[Items from a data source]
-.-.-

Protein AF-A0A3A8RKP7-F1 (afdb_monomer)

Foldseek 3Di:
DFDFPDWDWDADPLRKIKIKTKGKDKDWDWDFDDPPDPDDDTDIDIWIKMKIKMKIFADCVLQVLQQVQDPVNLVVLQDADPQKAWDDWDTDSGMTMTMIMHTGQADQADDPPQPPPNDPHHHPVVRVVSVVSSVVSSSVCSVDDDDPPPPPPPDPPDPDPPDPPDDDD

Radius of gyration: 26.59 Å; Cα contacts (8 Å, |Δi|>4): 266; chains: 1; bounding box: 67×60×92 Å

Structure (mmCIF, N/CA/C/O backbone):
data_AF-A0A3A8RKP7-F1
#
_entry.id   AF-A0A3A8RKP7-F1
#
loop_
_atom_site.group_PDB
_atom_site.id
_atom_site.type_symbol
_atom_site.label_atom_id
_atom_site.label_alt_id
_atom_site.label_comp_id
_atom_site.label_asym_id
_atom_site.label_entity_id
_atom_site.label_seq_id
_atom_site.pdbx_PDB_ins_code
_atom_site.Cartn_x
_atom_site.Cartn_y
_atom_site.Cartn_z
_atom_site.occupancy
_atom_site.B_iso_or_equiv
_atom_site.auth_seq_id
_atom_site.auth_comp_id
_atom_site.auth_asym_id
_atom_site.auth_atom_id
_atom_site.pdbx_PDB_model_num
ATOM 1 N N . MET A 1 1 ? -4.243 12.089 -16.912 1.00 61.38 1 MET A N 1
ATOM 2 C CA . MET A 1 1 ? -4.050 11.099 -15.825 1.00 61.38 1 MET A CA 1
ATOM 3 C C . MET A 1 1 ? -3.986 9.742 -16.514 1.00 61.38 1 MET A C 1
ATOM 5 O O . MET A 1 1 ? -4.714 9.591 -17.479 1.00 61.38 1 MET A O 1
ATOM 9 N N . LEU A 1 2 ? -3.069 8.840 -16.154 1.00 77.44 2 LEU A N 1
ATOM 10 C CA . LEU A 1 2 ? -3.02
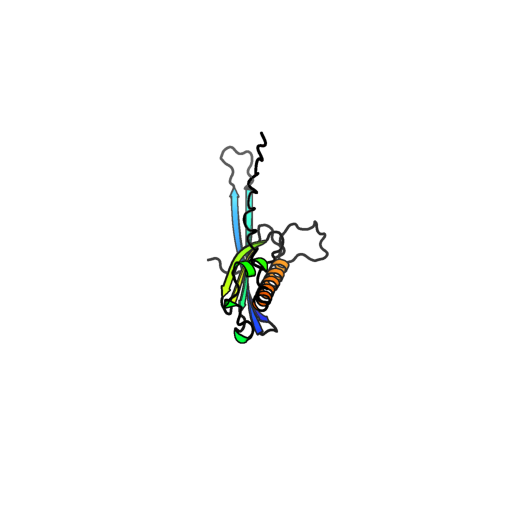1 7.506 -16.777 1.00 77.44 2 LEU A CA 1
ATOM 11 C C . LEU A 1 2 ? -4.050 6.604 -16.092 1.00 77.44 2 LEU A C 1
ATOM 13 O O . LEU A 1 2 ? -4.099 6.594 -14.856 1.00 77.44 2 LEU A O 1
ATOM 17 N N . ASP A 1 3 ? -4.836 5.877 -16.880 1.00 85.31 3 ASP A N 1
ATOM 18 C CA . ASP A 1 3 ? -5.833 4.946 -16.360 1.00 85.31 3 ASP A CA 1
ATOM 19 C C . ASP A 1 3 ? -5.170 3.675 -15.809 1.00 85.31 3 ASP A C 1
ATOM 21 O O . ASP A 1 3 ? -4.168 3.203 -16.357 1.00 85.31 3 ASP A O 1
ATOM 25 N N . PRO A 1 4 ? -5.676 3.126 -14.691 1.00 92.38 4 PRO A N 1
ATOM 26 C CA . PRO A 1 4 ? -5.143 1.898 -14.126 1.00 92.38 4 PRO A CA 1
ATOM 27 C C . PRO A 1 4 ? -5.556 0.692 -14.968 1.00 92.38 4 PRO A C 1
ATOM 29 O O . PRO A 1 4 ? -6.743 0.452 -15.175 1.00 92.38 4 PRO A O 1
ATOM 32 N N . TRP A 1 5 ? -4.581 -0.116 -15.381 1.00 91.94 5 TRP A N 1
ATOM 33 C CA . TRP A 1 5 ? -4.840 -1.387 -16.066 1.00 91.94 5 TRP A CA 1
ATOM 34 C C . TRP A 1 5 ? -5.259 -2.495 -15.087 1.00 91.94 5 TRP A C 1
ATOM 36 O O . TRP A 1 5 ? -5.877 -3.479 -15.485 1.00 91.94 5 TRP A O 1
ATOM 46 N N . LEU A 1 6 ? -4.975 -2.322 -13.791 1.00 93.62 6 LEU A N 1
ATOM 47 C CA . LEU A 1 6 ? -5.468 -3.183 -12.720 1.00 93.62 6 LEU A CA 1
ATOM 48 C C . LEU A 1 6 ? -6.203 -2.344 -11.686 1.00 93.62 6 LEU A C 1
ATOM 50 O O . LEU A 1 6 ? -5.631 -1.421 -11.108 1.00 93.62 6 LEU A O 1
ATOM 54 N N . THR A 1 7 ? -7.441 -2.726 -11.389 1.00 96.69 7 THR A N 1
ATOM 55 C CA . THR A 1 7 ? -8.146 -2.305 -10.178 1.00 96.69 7 THR A CA 1
ATOM 56 C C . THR A 1 7 ? -8.732 -3.538 -9.498 1.00 96.69 7 THR A C 1
ATOM 58 O O . THR A 1 7 ? -9.368 -4.382 -10.137 1.00 96.69 7 THR A O 1
ATOM 61 N N . ARG A 1 8 ? -8.490 -3.662 -8.193 1.00 96.88 8 ARG A N 1
ATOM 62 C CA . ARG A 1 8 ? -9.053 -4.717 -7.347 1.00 96.88 8 ARG A CA 1
ATOM 63 C C . ARG A 1 8 ? -9.619 -4.095 -6.089 1.00 96.88 8 ARG A C 1
ATOM 65 O O . ARG A 1 8 ? -8.943 -3.317 -5.422 1.00
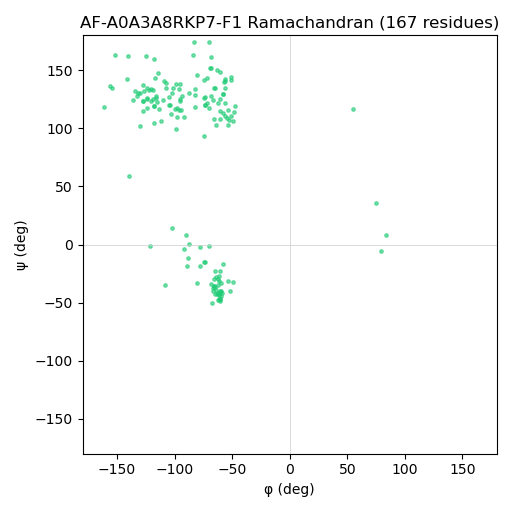 96.88 8 ARG A O 1
ATOM 72 N N . GLU A 1 9 ? -10.852 -4.451 -5.772 1.00 97.38 9 GLU A N 1
ATOM 73 C CA . GLU A 1 9 ? -11.546 -3.995 -4.577 1.00 97.38 9 GLU A CA 1
ATOM 74 C C . GLU A 1 9 ? -12.003 -5.214 -3.788 1.00 97.38 9 GLU A C 1
ATOM 76 O O . GLU A 1 9 ? -12.485 -6.189 -4.360 1.00 97.38 9 GLU A O 1
ATOM 81 N N . THR A 1 10 ? -11.792 -5.187 -2.478 1.00 96.75 10 THR A N 1
ATOM 82 C CA . THR A 1 10 ? -12.181 -6.285 -1.597 1.00 96.75 10 THR A CA 1
ATOM 83 C C . THR A 1 10 ? -12.484 -5.776 -0.198 1.00 96.75 10 THR A C 1
ATOM 85 O O . THR A 1 10 ? -12.102 -4.666 0.192 1.00 96.75 10 THR A O 1
ATOM 88 N N . ARG A 1 11 ? -13.177 -6.609 0.572 1.00 96.75 11 ARG A N 1
ATOM 89 C CA . ARG A 1 11 ? -13.441 -6.385 1.984 1.00 96.75 11 ARG A CA 1
ATOM 90 C C . ARG A 1 11 ? -12.652 -7.394 2.803 1.00 96.75 11 ARG A C 1
ATOM 92 O O . ARG A 1 11 ? -12.769 -8.596 2.596 1.00 96.75 11 ARG A O 1
ATOM 99 N N . LEU A 1 12 ? -11.851 -6.885 3.727 1.00 94.94 12 LEU A N 1
ATOM 100 C CA . LEU A 1 12 ? -11.018 -7.693 4.608 1.00 94.94 12 LEU A CA 1
ATOM 101 C C . LEU A 1 12 ? -11.828 -8.179 5.820 1.00 94.94 12 LEU A C 1
ATOM 103 O O . LEU A 1 12 ? -12.898 -7.645 6.129 1.00 94.94 12 LEU A O 1
ATOM 107 N N . ALA A 1 13 ? -11.315 -9.195 6.517 1.00 93
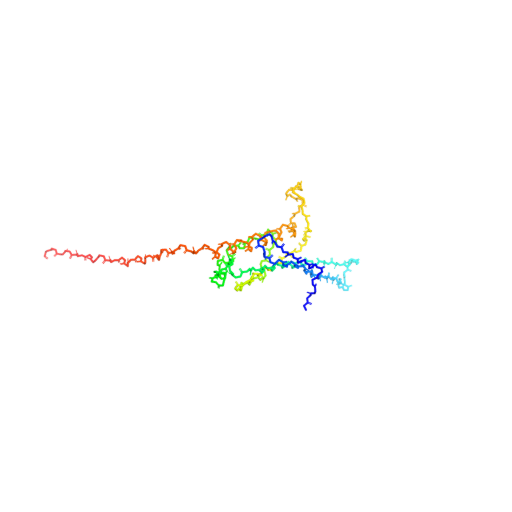.50 13 ALA A N 1
ATOM 108 C CA . ALA A 1 13 ? -12.000 -9.843 7.642 1.00 93.50 13 ALA A CA 1
ATOM 109 C C . ALA A 1 13 ? -12.292 -8.891 8.820 1.00 93.50 13 ALA A C 1
ATOM 111 O O . ALA A 1 13 ? -13.270 -9.051 9.546 1.00 93.50 13 ALA A O 1
ATOM 112 N N . ASP A 1 14 ? -11.485 -7.844 8.988 1.00 91.00 14 ASP A N 1
ATOM 113 C CA . ASP A 1 14 ? -11.690 -6.781 9.977 1.00 91.00 14 ASP A CA 1
ATOM 114 C C . ASP A 1 14 ? -12.768 -5.754 9.566 1.00 91.00 14 ASP A C 1
ATOM 116 O O . ASP A 1 14 ? -13.090 -4.832 10.328 1.00 91.00 14 ASP A O 1
ATOM 120 N N . GLY A 1 15 ? -13.347 -5.925 8.376 1.00 92.81 15 GLY A N 1
ATOM 121 C CA . GLY A 1 15 ? -14.344 -5.055 7.776 1.00 92.81 15 GLY A CA 1
ATOM 122 C C . GLY A 1 15 ? -13.769 -3.841 7.049 1.00 92.81 15 GLY A C 1
ATOM 123 O O . GLY A 1 15 ? -14.562 -2.981 6.660 1.00 92.81 15 GLY A O 1
ATOM 124 N N . ALA A 1 16 ? -12.449 -3.747 6.870 1.00 96.06 16 ALA A N 1
ATOM 125 C CA . ALA A 1 16 ? -11.829 -2.696 6.076 1.00 96.06 16 ALA A CA 1
ATOM 126 C C . ALA A 1 16 ? -12.096 -2.903 4.577 1.00 96.06 16 ALA A C 1
ATOM 128 O O . ALA A 1 16 ? -12.128 -4.028 4.079 1.00 96.06 16 ALA A O 1
ATOM 129 N N . HIS A 1 17 ? -12.299 -1.806 3.851 1.00 97.75 17 HIS A N 1
ATOM 130 C CA . HIS A 1 17 ? -12.438 -1.813 2.398 1.00 97.75 17 HIS A CA 1
ATOM 131 C C . HIS A 1 17 ? -11.081 -1.484 1.785 1.00 97.75 17 HIS A C 1
ATOM 133 O O . HIS A 1 17 ? -10.559 -0.381 1.976 1.00 97.75 17 HIS A O 1
ATOM 139 N N . LEU A 1 18 ? -10.520 -2.441 1.057 1.00 97.94 18 LEU A N 1
ATOM 140 C CA . LEU A 1 18 ? -9.252 -2.307 0.363 1.00 97.94 18 LEU A CA 1
ATOM 141 C C . LEU A 1 18 ? -9.508 -2.065 -1.124 1.00 97.94 18 LEU A C 1
ATOM 143 O O . LEU A 1 18 ? -10.223 -2.831 -1.765 1.00 97.94 18 LEU A O 1
ATOM 147 N N . ARG A 1 19 ? -8.862 -1.042 -1.681 1.00 97.94 19 ARG A N 1
ATOM 148 C CA . ARG A 1 19 ? -8.732 -0.834 -3.123 1.00 97.94 19 ARG A CA 1
ATOM 149 C C . ARG A 1 19 ? -7.259 -0.821 -3.505 1.00 97.94 19 ARG A C 1
ATOM 151 O O . ARG A 1 19 ? -6.496 0.001 -3.000 1.00 97.94 19 ARG A O 1
ATOM 158 N N . LEU A 1 20 ? -6.889 -1.702 -4.421 1.00 97.69 20 LEU A N 1
ATOM 159 C CA . LEU A 1 20 ? -5.583 -1.761 -5.060 1.00 97.69 20 LEU A CA 1
ATOM 160 C C . LEU A 1 20 ? -5.714 -1.287 -6.504 1.00 97.69 20 LEU A C 1
ATOM 162 O O . LEU A 1 20 ? -6.670 -1.646 -7.195 1.00 97.69 20 LEU A O 1
ATOM 166 N N . SER A 1 21 ? -4.748 -0.505 -6.968 1.00 97.12 21 SER A N 1
ATOM 167 C CA . SER A 1 21 ? -4.653 -0.133 -8.376 1.00 97.12 21 SER A CA 1
ATOM 168 C C . SER A 1 21 ? -3.214 -0.109 -8.863 1.00 97.12 21 SER A C 1
ATOM 170 O O . SER A 1 21 ? -2.329 0.339 -8.130 1.00 97.12 21 SER A O 1
ATOM 172 N N . ALA A 1 22 ? -3.005 -0.539 -10.106 1.00 95.38 22 ALA A N 1
ATOM 173 C CA . ALA A 1 22 ? -1.721 -0.475 -10.789 1.00 95.38 22 ALA A CA 1
ATOM 174 C C . ALA A 1 22 ? -1.841 0.360 -12.066 1.00 95.38 22 ALA A C 1
ATOM 176 O O . ALA A 1 22 ? -2.785 0.201 -12.841 1.00 95.38 22 ALA A O 1
ATOM 177 N N . VAL A 1 23 ? -0.883 1.262 -12.261 1.00 94.25 23 VAL A N 1
ATOM 178 C CA . VAL A 1 23 ? -0.758 2.110 -13.448 1.00 94.25 23 VAL A CA 1
ATOM 179 C C . VAL A 1 23 ? 0.654 1.943 -13.977 1.00 94.25 23 VAL A C 1
ATOM 181 O O . VAL A 1 23 ? 1.615 2.207 -13.257 1.00 94.25 23 VAL A O 1
ATOM 184 N N . GLU A 1 24 ? 0.784 1.554 -15.235 1.00 90.06 24 GLU A N 1
ATOM 185 C CA . GLU A 1 24 ? 2.074 1.446 -15.901 1.00 90.06 24 GLU A CA 1
ATOM 186 C C . GLU A 1 24 ? 2.307 2.655 -16.801 1.00 90.06 24 GLU A C 1
ATOM 188 O O . GLU A 1 24 ? 1.419 3.111 -17.523 1.00 90.06 24 GLU A O 1
ATOM 193 N N . ARG A 1 25 ? 3.515 3.210 -16.725 1.00 87.31 25 ARG A N 1
ATOM 194 C CA . ARG A 1 25 ? 3.975 4.264 -17.617 1.00 87.31 25 ARG A CA 1
ATOM 195 C C . ARG A 1 25 ? 5.174 3.748 -18.394 1.00 87.31 25 ARG A C 1
ATOM 197 O O . ARG A 1 25 ? 6.280 3.739 -17.861 1.00 87.31 25 ARG A O 1
ATOM 204 N N . ARG A 1 26 ? 4.928 3.425 -19.659 1.00 82.00 26 ARG A N 1
ATOM 205 C CA . ARG A 1 26 ? 5.942 3.056 -20.645 1.00 82.00 26 ARG A CA 1
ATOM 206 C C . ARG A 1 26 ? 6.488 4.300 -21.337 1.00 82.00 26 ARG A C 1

-.-.-

_WORK REQUIRED_: Set out exactly the lines from the one bearing "ATOM 188 O O" through the end of the data, including both ends and omitting all others.

_ANSWER_:
ATOM 188 O O . GLU A 1 24 ? 1.419 3.111 -17.523 1.00 90.06 24 GLU A O 1
ATOM 193 N N . ARG A 1 25 ? 3.515 3.210 -16.725 1.00 87.31 25 ARG A N 1
ATOM 194 C CA . ARG A 1 25 ? 3.975 4.264 -17.617 1.00 87.31 25 ARG A CA 1
ATOM 195 C C . ARG A 1 25 ? 5.174 3.748 -18.394 1.00 87.31 25 ARG A C 1
ATOM 197 O O . ARG A 1 25 ? 6.280 3.739 -17.861 1.00 87.31 25 ARG A O 1
ATOM 204 N N . ARG A 1 26 ? 4.928 3.425 -19.659 1.00 82.00 26 ARG A N 1
ATOM 205 C CA . ARG A 1 26 ? 5.942 3.056 -20.645 1.00 82.00 26 ARG A CA 1
ATOM 206 C C . ARG A 1 26 ? 6.488 4.300 -21.337 1.00 82.00 26 ARG A C 1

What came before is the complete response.